Records supplied Start Marker

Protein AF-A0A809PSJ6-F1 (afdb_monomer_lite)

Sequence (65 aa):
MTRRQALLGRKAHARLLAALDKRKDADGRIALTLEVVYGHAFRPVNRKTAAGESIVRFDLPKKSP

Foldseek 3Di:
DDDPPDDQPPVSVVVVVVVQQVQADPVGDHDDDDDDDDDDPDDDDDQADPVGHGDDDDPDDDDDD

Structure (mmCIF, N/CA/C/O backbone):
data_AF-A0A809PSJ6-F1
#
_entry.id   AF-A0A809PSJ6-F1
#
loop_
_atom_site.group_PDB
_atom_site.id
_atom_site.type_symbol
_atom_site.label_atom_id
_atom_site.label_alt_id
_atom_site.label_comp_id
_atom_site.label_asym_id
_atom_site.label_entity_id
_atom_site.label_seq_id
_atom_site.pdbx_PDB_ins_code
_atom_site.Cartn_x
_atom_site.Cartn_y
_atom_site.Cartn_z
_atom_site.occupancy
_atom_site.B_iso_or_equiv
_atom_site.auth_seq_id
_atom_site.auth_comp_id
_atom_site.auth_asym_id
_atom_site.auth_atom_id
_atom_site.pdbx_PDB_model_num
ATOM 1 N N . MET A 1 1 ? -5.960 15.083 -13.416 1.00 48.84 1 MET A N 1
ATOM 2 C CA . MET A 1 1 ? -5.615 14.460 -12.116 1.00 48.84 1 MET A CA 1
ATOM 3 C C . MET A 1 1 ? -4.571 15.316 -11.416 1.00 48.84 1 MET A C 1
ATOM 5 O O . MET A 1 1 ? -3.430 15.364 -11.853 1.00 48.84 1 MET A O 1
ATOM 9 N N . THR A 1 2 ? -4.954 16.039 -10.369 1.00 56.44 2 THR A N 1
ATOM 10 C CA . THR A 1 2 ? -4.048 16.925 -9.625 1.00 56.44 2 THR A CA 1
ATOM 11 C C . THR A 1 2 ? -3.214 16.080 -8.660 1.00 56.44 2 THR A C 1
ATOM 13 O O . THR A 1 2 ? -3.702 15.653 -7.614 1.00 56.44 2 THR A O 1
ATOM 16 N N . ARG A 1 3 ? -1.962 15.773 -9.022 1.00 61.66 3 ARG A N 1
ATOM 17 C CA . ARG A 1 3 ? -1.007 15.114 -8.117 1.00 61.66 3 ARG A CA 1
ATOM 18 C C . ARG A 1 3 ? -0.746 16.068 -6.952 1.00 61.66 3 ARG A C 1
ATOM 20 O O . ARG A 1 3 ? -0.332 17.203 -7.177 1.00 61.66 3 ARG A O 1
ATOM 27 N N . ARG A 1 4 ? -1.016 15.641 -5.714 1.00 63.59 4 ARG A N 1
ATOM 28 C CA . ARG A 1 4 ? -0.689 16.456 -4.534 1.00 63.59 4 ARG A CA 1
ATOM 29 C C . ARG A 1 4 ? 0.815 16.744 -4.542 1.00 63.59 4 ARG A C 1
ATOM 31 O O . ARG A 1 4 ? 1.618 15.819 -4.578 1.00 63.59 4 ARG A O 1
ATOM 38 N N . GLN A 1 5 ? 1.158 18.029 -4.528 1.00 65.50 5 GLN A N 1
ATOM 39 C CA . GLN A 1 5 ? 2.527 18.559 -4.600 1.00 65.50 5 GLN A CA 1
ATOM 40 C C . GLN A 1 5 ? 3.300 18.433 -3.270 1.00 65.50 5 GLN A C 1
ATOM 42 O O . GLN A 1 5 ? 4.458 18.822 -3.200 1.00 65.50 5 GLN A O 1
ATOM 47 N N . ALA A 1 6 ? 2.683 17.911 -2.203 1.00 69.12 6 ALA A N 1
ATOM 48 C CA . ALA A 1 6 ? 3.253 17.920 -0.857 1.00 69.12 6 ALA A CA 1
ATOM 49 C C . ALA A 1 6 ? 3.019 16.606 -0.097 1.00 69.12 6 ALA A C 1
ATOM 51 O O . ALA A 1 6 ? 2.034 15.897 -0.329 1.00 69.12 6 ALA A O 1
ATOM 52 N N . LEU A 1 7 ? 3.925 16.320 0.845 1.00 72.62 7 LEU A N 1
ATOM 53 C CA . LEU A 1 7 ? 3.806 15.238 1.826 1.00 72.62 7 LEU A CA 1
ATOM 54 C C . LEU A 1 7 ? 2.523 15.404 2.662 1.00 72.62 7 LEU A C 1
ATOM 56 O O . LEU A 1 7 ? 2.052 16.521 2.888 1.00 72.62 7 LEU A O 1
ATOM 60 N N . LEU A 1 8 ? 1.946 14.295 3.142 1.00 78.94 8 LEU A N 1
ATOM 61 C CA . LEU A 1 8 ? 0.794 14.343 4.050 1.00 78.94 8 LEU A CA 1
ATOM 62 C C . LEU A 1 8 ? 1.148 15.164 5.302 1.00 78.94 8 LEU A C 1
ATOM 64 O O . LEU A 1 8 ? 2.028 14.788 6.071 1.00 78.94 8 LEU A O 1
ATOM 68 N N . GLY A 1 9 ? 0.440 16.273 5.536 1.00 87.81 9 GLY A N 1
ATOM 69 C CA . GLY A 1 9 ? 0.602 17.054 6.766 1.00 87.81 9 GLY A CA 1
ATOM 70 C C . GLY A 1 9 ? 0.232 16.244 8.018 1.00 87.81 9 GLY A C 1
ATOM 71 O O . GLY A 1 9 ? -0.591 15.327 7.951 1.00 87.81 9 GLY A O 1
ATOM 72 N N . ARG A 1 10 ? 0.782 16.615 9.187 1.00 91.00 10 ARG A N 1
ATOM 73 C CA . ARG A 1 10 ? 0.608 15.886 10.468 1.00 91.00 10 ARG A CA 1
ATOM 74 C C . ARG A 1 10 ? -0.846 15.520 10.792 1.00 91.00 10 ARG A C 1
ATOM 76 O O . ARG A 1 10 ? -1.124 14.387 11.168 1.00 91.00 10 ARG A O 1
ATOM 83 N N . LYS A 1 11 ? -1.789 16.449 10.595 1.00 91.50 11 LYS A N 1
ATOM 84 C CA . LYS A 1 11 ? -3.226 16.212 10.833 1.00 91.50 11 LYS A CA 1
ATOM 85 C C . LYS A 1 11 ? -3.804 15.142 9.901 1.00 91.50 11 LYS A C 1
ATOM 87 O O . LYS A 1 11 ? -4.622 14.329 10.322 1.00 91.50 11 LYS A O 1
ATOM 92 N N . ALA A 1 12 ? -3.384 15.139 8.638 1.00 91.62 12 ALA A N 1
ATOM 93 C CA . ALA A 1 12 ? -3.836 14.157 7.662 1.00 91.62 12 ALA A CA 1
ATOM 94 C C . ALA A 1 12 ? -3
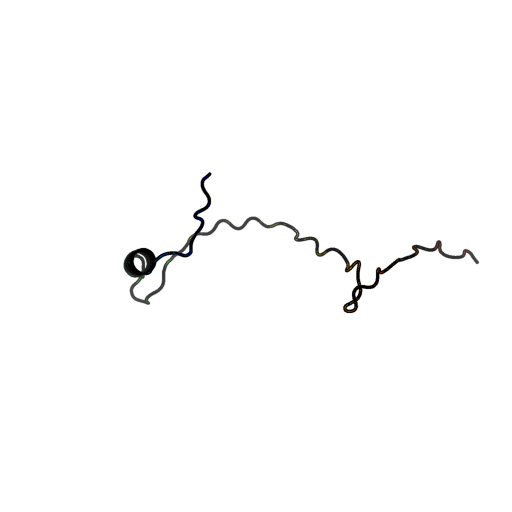.239 12.770 7.956 1.00 91.62 12 ALA A C 1
ATOM 96 O O . ALA A 1 12 ? -3.951 11.774 7.864 1.00 91.62 12 ALA A O 1
ATOM 97 N N . HIS A 1 13 ? -1.980 12.718 8.400 1.00 92.00 13 HIS A N 1
ATOM 98 C CA . HIS A 1 13 ? -1.344 11.493 8.884 1.00 92.00 13 HIS A CA 1
ATOM 99 C C . HIS A 1 13 ? -2.056 10.917 10.121 1.00 92.00 13 HIS A C 1
ATOM 101 O O . HIS A 1 13 ? -2.428 9.748 10.124 1.00 92.00 13 HIS A O 1
ATOM 107 N N . ALA A 1 14 ? -2.349 11.741 11.133 1.00 95.12 14 ALA A N 1
ATOM 108 C CA . ALA A 1 14 ? -3.081 11.300 12.324 1.00 95.12 14 ALA A CA 1
ATOM 109 C C . ALA A 1 14 ? -4.482 10.762 11.984 1.00 95.12 14 ALA A C 1
ATOM 111 O O . ALA A 1 14 ? -4.907 9.735 12.509 1.00 95.12 14 ALA A O 1
ATOM 112 N N . ARG A 1 15 ? -5.188 11.418 11.051 1.00 95.06 15 ARG A N 1
ATOM 113 C CA . ARG A 1 15 ? -6.495 10.950 10.570 1.00 95.06 15 ARG A CA 1
ATOM 114 C C . ARG A 1 15 ? -6.401 9.600 9.852 1.00 95.06 15 ARG A C 1
ATOM 116 O O . ARG A 1 15 ? -7.308 8.788 10.003 1.00 95.06 15 ARG A O 1
ATOM 123 N N . LEU A 1 16 ? -5.335 9.368 9.084 1.00 94.12 16 LEU A N 1
ATOM 124 C CA . LEU A 1 16 ? -5.080 8.081 8.436 1.00 94.12 16 LEU A CA 1
ATOM 125 C C . LEU A 1 16 ? -4.857 6.980 9.477 1.00 94.12 16 LEU A C 1
ATOM 127 O O . LEU A 1 16 ? -5.524 5.953 9.406 1.00 94.12 16 LEU A O 1
ATOM 131 N N . LEU A 1 17 ? -3.984 7.212 10.461 1.00 95.50 17 LEU A N 1
ATOM 132 C CA . LEU A 1 17 ? -3.720 6.241 11.527 1.00 95.50 17 LEU A CA 1
ATOM 133 C C . LEU A 1 17 ? -4.994 5.893 12.302 1.00 95.50 17 LEU A C 1
ATOM 135 O O . LEU A 1 17 ? -5.321 4.720 12.429 1.00 95.50 17 LEU A O 1
ATOM 139 N N . ALA A 1 18 ? -5.780 6.895 12.704 1.00 96.94 18 ALA A N 1
ATOM 140 C CA . ALA A 1 18 ? -7.045 6.665 13.401 1.00 96.94 18 ALA A CA 1
ATOM 141 C C . ALA A 1 18 ? -8.061 5.867 12.561 1.00 96.94 18 ALA A C 1
ATOM 143 O O . ALA A 1 18 ? -8.857 5.103 13.102 1.00 96.94 18 ALA A O 1
ATOM 144 N N . ALA A 1 19 ? -8.068 6.043 11.236 1.00 96.12 19 ALA A N 1
ATOM 145 C CA . ALA A 1 19 ? -8.927 5.263 10.349 1.00 96.12 19 ALA A CA 1
ATOM 146 C C . ALA A 1 19 ? -8.439 3.813 10.196 1.00 96.12 19 ALA A C 1
ATOM 148 O O . ALA A 1 19 ? -9.264 2.907 10.112 1.00 96.12 19 ALA A O 1
ATOM 149 N N . LEU A 1 20 ? -7.122 3.596 10.170 1.00 95.75 20 LEU A N 1
ATOM 150 C CA . LEU A 1 20 ? -6.520 2.264 10.115 1.00 95.75 20 LEU A CA 1
ATOM 151 C C . LEU A 1 20 ? -6.715 1.501 11.429 1.00 95.75 20 LEU A C 1
ATOM 153 O O . LEU A 1 20 ? -7.084 0.333 11.387 1.00 95.75 20 LEU A O 1
ATOM 157 N N . ASP A 1 21 ? -6.563 2.163 12.578 1.00 96.31 21 ASP A N 1
ATOM 158 C CA . ASP A 1 21 ? -6.784 1.555 13.895 1.00 96.31 21 ASP A CA 1
ATOM 159 C C . ASP A 1 21 ? -8.214 1.034 14.058 1.00 96.31 21 ASP A C 1
ATOM 161 O O . ASP A 1 21 ? -8.415 -0.060 14.572 1.00 96.31 21 ASP A O 1
ATOM 165 N N . LYS A 1 22 ? -9.212 1.753 13.530 1.00 96.69 22 LYS A N 1
ATOM 166 C CA . LYS A 1 22 ? -10.61
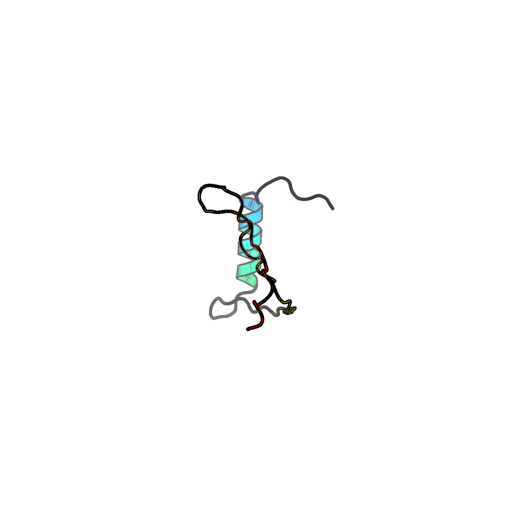6 1.302 13.525 1.00 96.69 22 LYS A CA 1
ATOM 167 C C . LYS A 1 22 ? -10.869 0.037 12.700 1.00 96.69 22 LYS A C 1
ATOM 169 O O . LYS A 1 22 ? -11.939 -0.547 12.824 1.00 96.69 22 LYS A O 1
ATOM 174 N N . ARG A 1 23 ? -9.943 -0.343 11.816 1.00 95.88 23 ARG A N 1
ATOM 175 C CA . ARG A 1 23 ? -10.046 -1.542 10.966 1.00 95.88 23 ARG A CA 1
ATOM 176 C C . ARG A 1 23 ? -9.269 -2.727 11.533 1.00 95.88 23 ARG A C 1
ATOM 178 O O . ARG A 1 23 ? -9.246 -3.771 10.885 1.00 95.88 23 ARG A O 1
ATOM 185 N N . LYS A 1 24 ? -8.596 -2.555 12.674 1.00 96.81 24 LYS A N 1
ATOM 186 C CA . LYS A 1 24 ? -7.855 -3.633 13.320 1.00 96.81 24 LYS A CA 1
ATOM 187 C C . LYS A 1 24 ? -8.807 -4.637 13.965 1.00 96.81 24 LYS A C 1
ATOM 189 O O . LYS A 1 24 ? -9.842 -4.253 14.505 1.00 96.81 24 LYS A O 1
ATOM 194 N N . ASP A 1 25 ? -8.439 -5.908 13.907 1.00 95.31 25 ASP A N 1
ATOM 195 C CA . ASP A 1 25 ? -9.066 -6.979 14.677 1.00 95.31 25 ASP A CA 1
ATOM 196 C C . ASP A 1 25 ? -8.543 -7.021 16.127 1.00 95.31 25 ASP A C 1
ATOM 198 O O . ASP A 1 25 ? -7.758 -6.168 16.553 1.00 95.31 25 ASP A O 1
ATOM 202 N N . ALA A 1 26 ? -8.990 -8.020 16.895 1.00 95.62 26 ALA A N 1
ATOM 203 C CA . ALA A 1 26 ? -8.569 -8.230 18.281 1.00 95.62 26 ALA A CA 1
ATOM 204 C C . ALA A 1 26 ? -7.052 -8.459 18.431 1.00 95.62 26 ALA A C 1
ATOM 206 O O . ALA A 1 26 ? -6.490 -8.149 19.479 1.00 95.62 26 ALA A O 1
ATOM 207 N N . ASP A 1 27 ? -6.388 -8.929 17.374 1.00 96.06 27 ASP A N 1
ATOM 208 C CA . ASP A 1 27 ? -4.944 -9.153 17.334 1.00 96.06 27 ASP A CA 1
ATOM 209 C C . ASP A 1 27 ? -4.173 -7.930 16.799 1.00 96.06 27 ASP A C 1
ATOM 211 O O . ASP A 1 27 ? -2.952 -7.972 16.631 1.00 96.06 27 ASP A O 1
ATOM 215 N N . GLY A 1 28 ? -4.863 -6.826 16.496 1.00 95.75 28 GLY A N 1
ATOM 216 C CA . GLY A 1 28 ? -4.259 -5.609 15.966 1.00 95.75 28 GLY A CA 1
ATOM 217 C C . GLY A 1 28 ? -3.943 -5.647 14.465 1.00 95.75 28 GLY A C 1
ATOM 218 O O . GLY A 1 28 ? -3.212 -4.773 13.984 1.00 95.75 28 GLY A O 1
ATOM 219 N N . ARG A 1 29 ? -4.467 -6.620 13.708 1.00 96.56 29 ARG A N 1
ATOM 220 C CA . ARG A 1 29 ? -4.224 -6.780 12.263 1.00 96.56 29 ARG A CA 1
ATOM 221 C C . ARG A 1 29 ? -5.332 -6.151 11.429 1.00 96.56 29 ARG A C 1
ATOM 223 O O . ARG A 1 29 ? -6.491 -6.139 11.818 1.00 96.56 29 ARG A O 1
ATOM 230 N N . ILE A 1 30 ? -4.982 -5.651 10.244 1.00 96.69 30 ILE A N 1
ATOM 231 C CA . ILE A 1 30 ? -5.947 -5.120 9.272 1.00 96.69 30 ILE A CA 1
ATOM 232 C C . ILE A 1 30 ? -6.075 -6.128 8.135 1.00 96.69 30 ILE A C 1
ATOM 234 O O . ILE A 1 30 ? -5.125 -6.322 7.376 1.00 96.69 30 ILE A O 1
ATOM 238 N N . ALA A 1 31 ? -7.248 -6.741 7.992 1.00 94.88 31 ALA A N 1
ATOM 239 C CA . ALA A 1 31 ? -7.527 -7.628 6.870 1.00 94.88 31 ALA A CA 1
ATOM 240 C C . ALA A 1 31 ? -7.594 -6.832 5.553 1.00 94.88 31 ALA A C 1
ATOM 242 O O . ALA A 1 31 ? -8.275 -5.804 5.458 1.00 94.88 31 ALA A O 1
ATOM 243 N N . LEU A 1 32 ? -6.881 -7.308 4.531 1.00 94.75 32 LEU A N 1
ATOM 244 C CA . LEU A 1 32 ? -6.857 -6.726 3.192 1.00 94.75 32 LEU A CA 1
ATOM 245 C C . LEU A 1 32 ? -7.082 -7.825 2.157 1.00 94.75 32 LEU A C 1
ATOM 247 O O . LEU A 1 32 ? -6.490 -8.898 2.241 1.00 94.75 32 LEU A O 1
ATOM 251 N N . THR A 1 33 ? -7.897 -7.520 1.155 1.00 93.88 33 THR A N 1
ATOM 252 C CA . THR A 1 33 ? -8.039 -8.330 -0.055 1.00 93.88 33 THR A CA 1
ATOM 253 C C . THR A 1 33 ? -7.352 -7.569 -1.176 1.00 93.88 33 THR A C 1
ATOM 255 O O . THR A 1 33 ? -7.629 -6.388 -1.384 1.00 93.88 33 THR A O 1
ATOM 258 N N . LEU A 1 34 ? -6.405 -8.219 -1.843 1.00 91.12 34 LEU A N 1
ATOM 259 C CA . LEU A 1 34 ? -5.584 -7.625 -2.890 1.00 91.12 34 LEU A CA 1
ATOM 260 C C . LEU A 1 34 ? -5.775 -8.435 -4.166 1.00 91.12 34 LEU A C 1
ATOM 262 O O . LEU A 1 34 ? -5.694 -9.661 -4.137 1.00 91.12 34 L
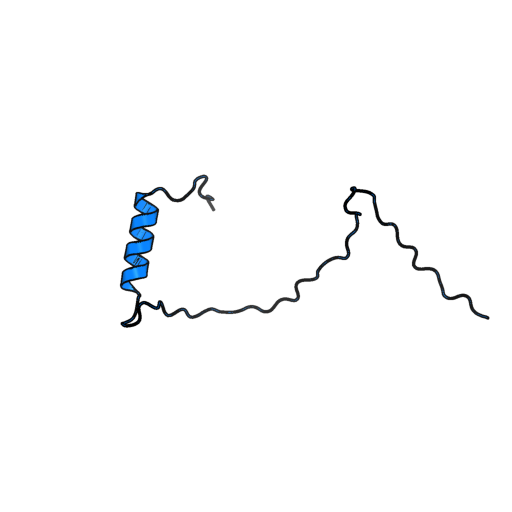EU A O 1
ATOM 266 N N . GLU A 1 35 ? -5.976 -7.748 -5.280 1.00 91.75 35 GLU A N 1
ATOM 267 C CA . GLU A 1 35 ? -5.892 -8.358 -6.601 1.00 91.75 35 GLU A CA 1
ATOM 268 C
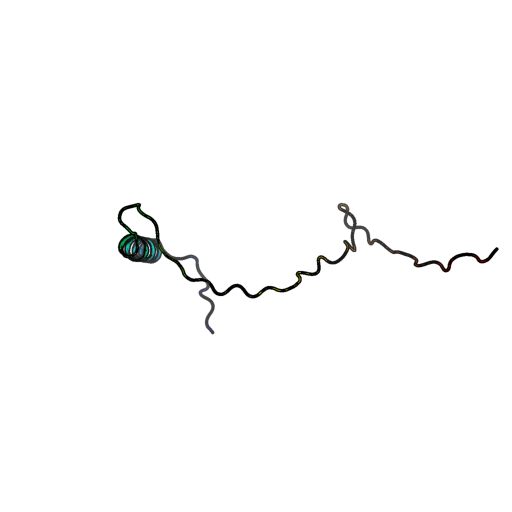 C . GLU A 1 35 ? -4.449 -8.251 -7.086 1.00 91.75 35 GLU A C 1
ATOM 270 O O . GLU A 1 35 ? -3.888 -7.158 -7.195 1.00 91.75 35 GLU A O 1
ATOM 275 N N . VAL A 1 36 ? -3.824 -9.398 -7.339 1.00 86.88 36 VAL A N 1
ATOM 276 C CA . VAL A 1 36 ? -2.442 -9.463 -7.812 1.00 86.88 36 VAL A CA 1
ATOM 277 C C . VAL A 1 36 ? -2.459 -9.716 -9.309 1.00 86.88 36 VAL A C 1
ATOM 279 O O . VAL A 1 36 ? -2.873 -10.778 -9.766 1.00 86.88 36 VAL A O 1
ATOM 282 N N . VAL A 1 37 ? -1.975 -8.743 -10.077 1.00 86.12 37 VAL A N 1
ATOM 283 C CA . VAL A 1 37 ? -1.727 -8.920 -11.509 1.00 86.12 37 VAL A CA 1
ATOM 284 C C . VAL A 1 37 ? -0.283 -9.369 -11.685 1.00 86.12 37 VAL A C 1
ATOM 286 O O . VAL A 1 37 ? 0.652 -8.617 -11.409 1.00 86.12 37 VAL A O 1
ATOM 289 N N . TYR A 1 38 ? -0.094 -10.600 -12.152 1.00 82.25 38 TYR A N 1
ATOM 290 C CA . TYR A 1 38 ? 1.230 -11.097 -12.504 1.00 82.25 38 TYR A CA 1
ATOM 291 C C . TYR A 1 38 ? 1.644 -10.548 -13.868 1.00 82.25 38 TYR A C 1
ATOM 293 O O . TYR A 1 38 ? 0.992 -10.785 -14.882 1.00 82.25 38 TYR A O 1
ATOM 301 N N . GLY A 1 39 ? 2.759 -9.827 -13.886 1.00 81.50 39 GLY A N 1
ATOM 302 C CA . GLY A 1 39 ? 3.455 -9.425 -15.098 1.00 81.50 39 GLY A CA 1
ATOM 303 C C . GLY A 1 39 ? 4.902 -9.885 -15.027 1.00 81.50 39 GLY A C 1
ATOM 304 O O . GLY A 1 39 ? 5.515 -9.882 -13.959 1.00 81.50 39 GLY A O 1
ATOM 305 N N . HIS A 1 40 ? 5.468 -10.269 -16.165 1.00 83.19 40 HIS A N 1
ATOM 306 C CA . HIS A 1 40 ? 6.899 -10.522 -16.246 1.00 83.19 40 HIS A CA 1
ATOM 307 C C
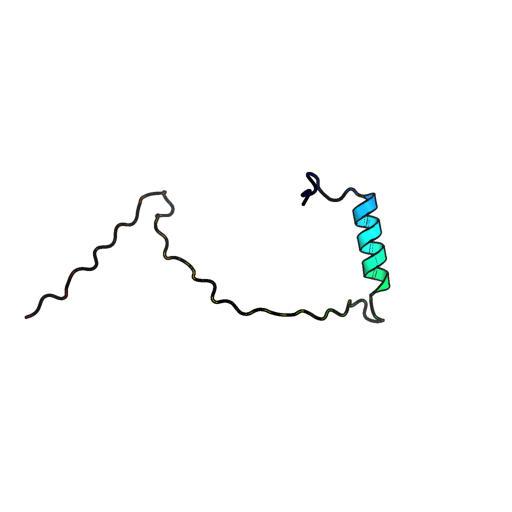 . HIS A 1 40 ? 7.620 -9.171 -16.240 1.00 83.19 40 HIS A C 1
ATOM 309 O O . HIS A 1 40 ? 7.573 -8.424 -17.216 1.00 83.19 40 HIS A O 1
ATOM 315 N N . ALA A 1 41 ? 8.285 -8.837 -15.135 1.00 73.50 41 ALA A N 1
ATOM 316 C CA . ALA A 1 41 ? 9.205 -7.711 -15.111 1.00 73.50 41 ALA A CA 1
ATOM 317 C C . ALA A 1 41 ? 10.482 -8.120 -15.863 1.00 73.50 41 ALA A C 1
ATOM 319 O O . ALA A 1 41 ? 11.322 -8.847 -15.334 1.00 73.50 41 ALA A O 1
ATOM 320 N N . PHE A 1 42 ? 10.626 -7.685 -17.116 1.00 75.25 42 PHE A N 1
ATOM 321 C CA . PHE A 1 42 ? 11.873 -7.879 -17.852 1.00 75.25 42 PHE A CA 1
ATOM 322 C C . PHE A 1 42 ? 12.950 -6.989 -17.231 1.00 75.25 42 PHE A C 1
ATOM 324 O O . PHE A 1 42 ? 12.870 -5.763 -17.303 1.00 75.25 42 PHE A O 1
ATOM 331 N N . ARG A 1 43 ? 13.966 -7.599 -16.614 1.00 78.75 43 ARG A N 1
ATOM 332 C CA . ARG A 1 43 ? 15.177 -6.884 -16.208 1.00 78.75 43 ARG A CA 1
ATOM 333 C C . ARG A 1 43 ? 16.061 -6.730 -17.448 1.00 78.75 43 ARG A C 1
ATOM 335 O O . ARG A 1 43 ? 16.656 -7.725 -17.866 1.00 78.75 43 ARG A O 1
ATOM 342 N N . PRO A 1 44 ? 16.171 -5.531 -18.050 1.00 80.75 44 PRO A N 1
ATOM 343 C CA . PRO A 1 44 ? 17.054 -5.354 -19.185 1.00 80.75 44 PRO A CA 1
ATOM 344 C C . PRO A 1 44 ? 18.491 -5.595 -18.739 1.00 80.75 44 PRO A C 1
ATOM 346 O O . PRO A 1 44 ? 18.887 -5.260 -17.619 1.00 80.75 44 PRO A O 1
ATOM 349 N N . VAL A 1 45 ? 19.282 -6.175 -19.632 1.00 86.19 45 VAL A N 1
ATOM 350 C CA . VAL A 1 45 ? 20.707 -6.334 -19.379 1.00 86.19 45 VAL A CA 1
ATOM 351 C C . VAL A 1 45 ? 21.345 -4.950 -19.258 1.00 86.19 45 VAL A C 1
ATOM 353 O O . VAL A 1 45 ? 21.002 -4.030 -20.006 1.00 86.19 45 VAL A O 1
ATOM 356 N N . ASN A 1 46 ? 22.273 -4.797 -18.314 1.00 87.88 46 ASN A N 1
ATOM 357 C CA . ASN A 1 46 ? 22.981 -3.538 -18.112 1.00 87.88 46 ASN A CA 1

Records supplied End Marker

Work to be completed
Find "ATOM 220 C CA" in the entries above and copy that whole line exactly, then each line after it through the line that contains "ATOM 232 C C".

Answer
ATOM 220 C CA . ARG A 1 29 ? -4.224 -6.780 12.263 1.00 96.56 29 ARG A CA 1
ATOM 221 C C . ARG A 1 29 ? -5.332 -6.151 11.429 1.00 96.56 29 ARG A C 1
ATOM 223 O O . ARG A 1 29 ? -6.491 -6.139 11.818 1.00 96.56 29 ARG A O 1
ATOM 230 N N . ILE A 1 30 ? -4.982 -5.651 10.244 1.00 96.69 30 ILE A N 1
ATOM 231 C CA . ILE A 1 30 ? -5.947 -5.120 9.272 1.00 96.69 30 ILE A CA 1
ATOM 232 C C . ILE A 1 30 ? -6.075 -6.128 8.135 1.00 96.69 30 ILE A C 1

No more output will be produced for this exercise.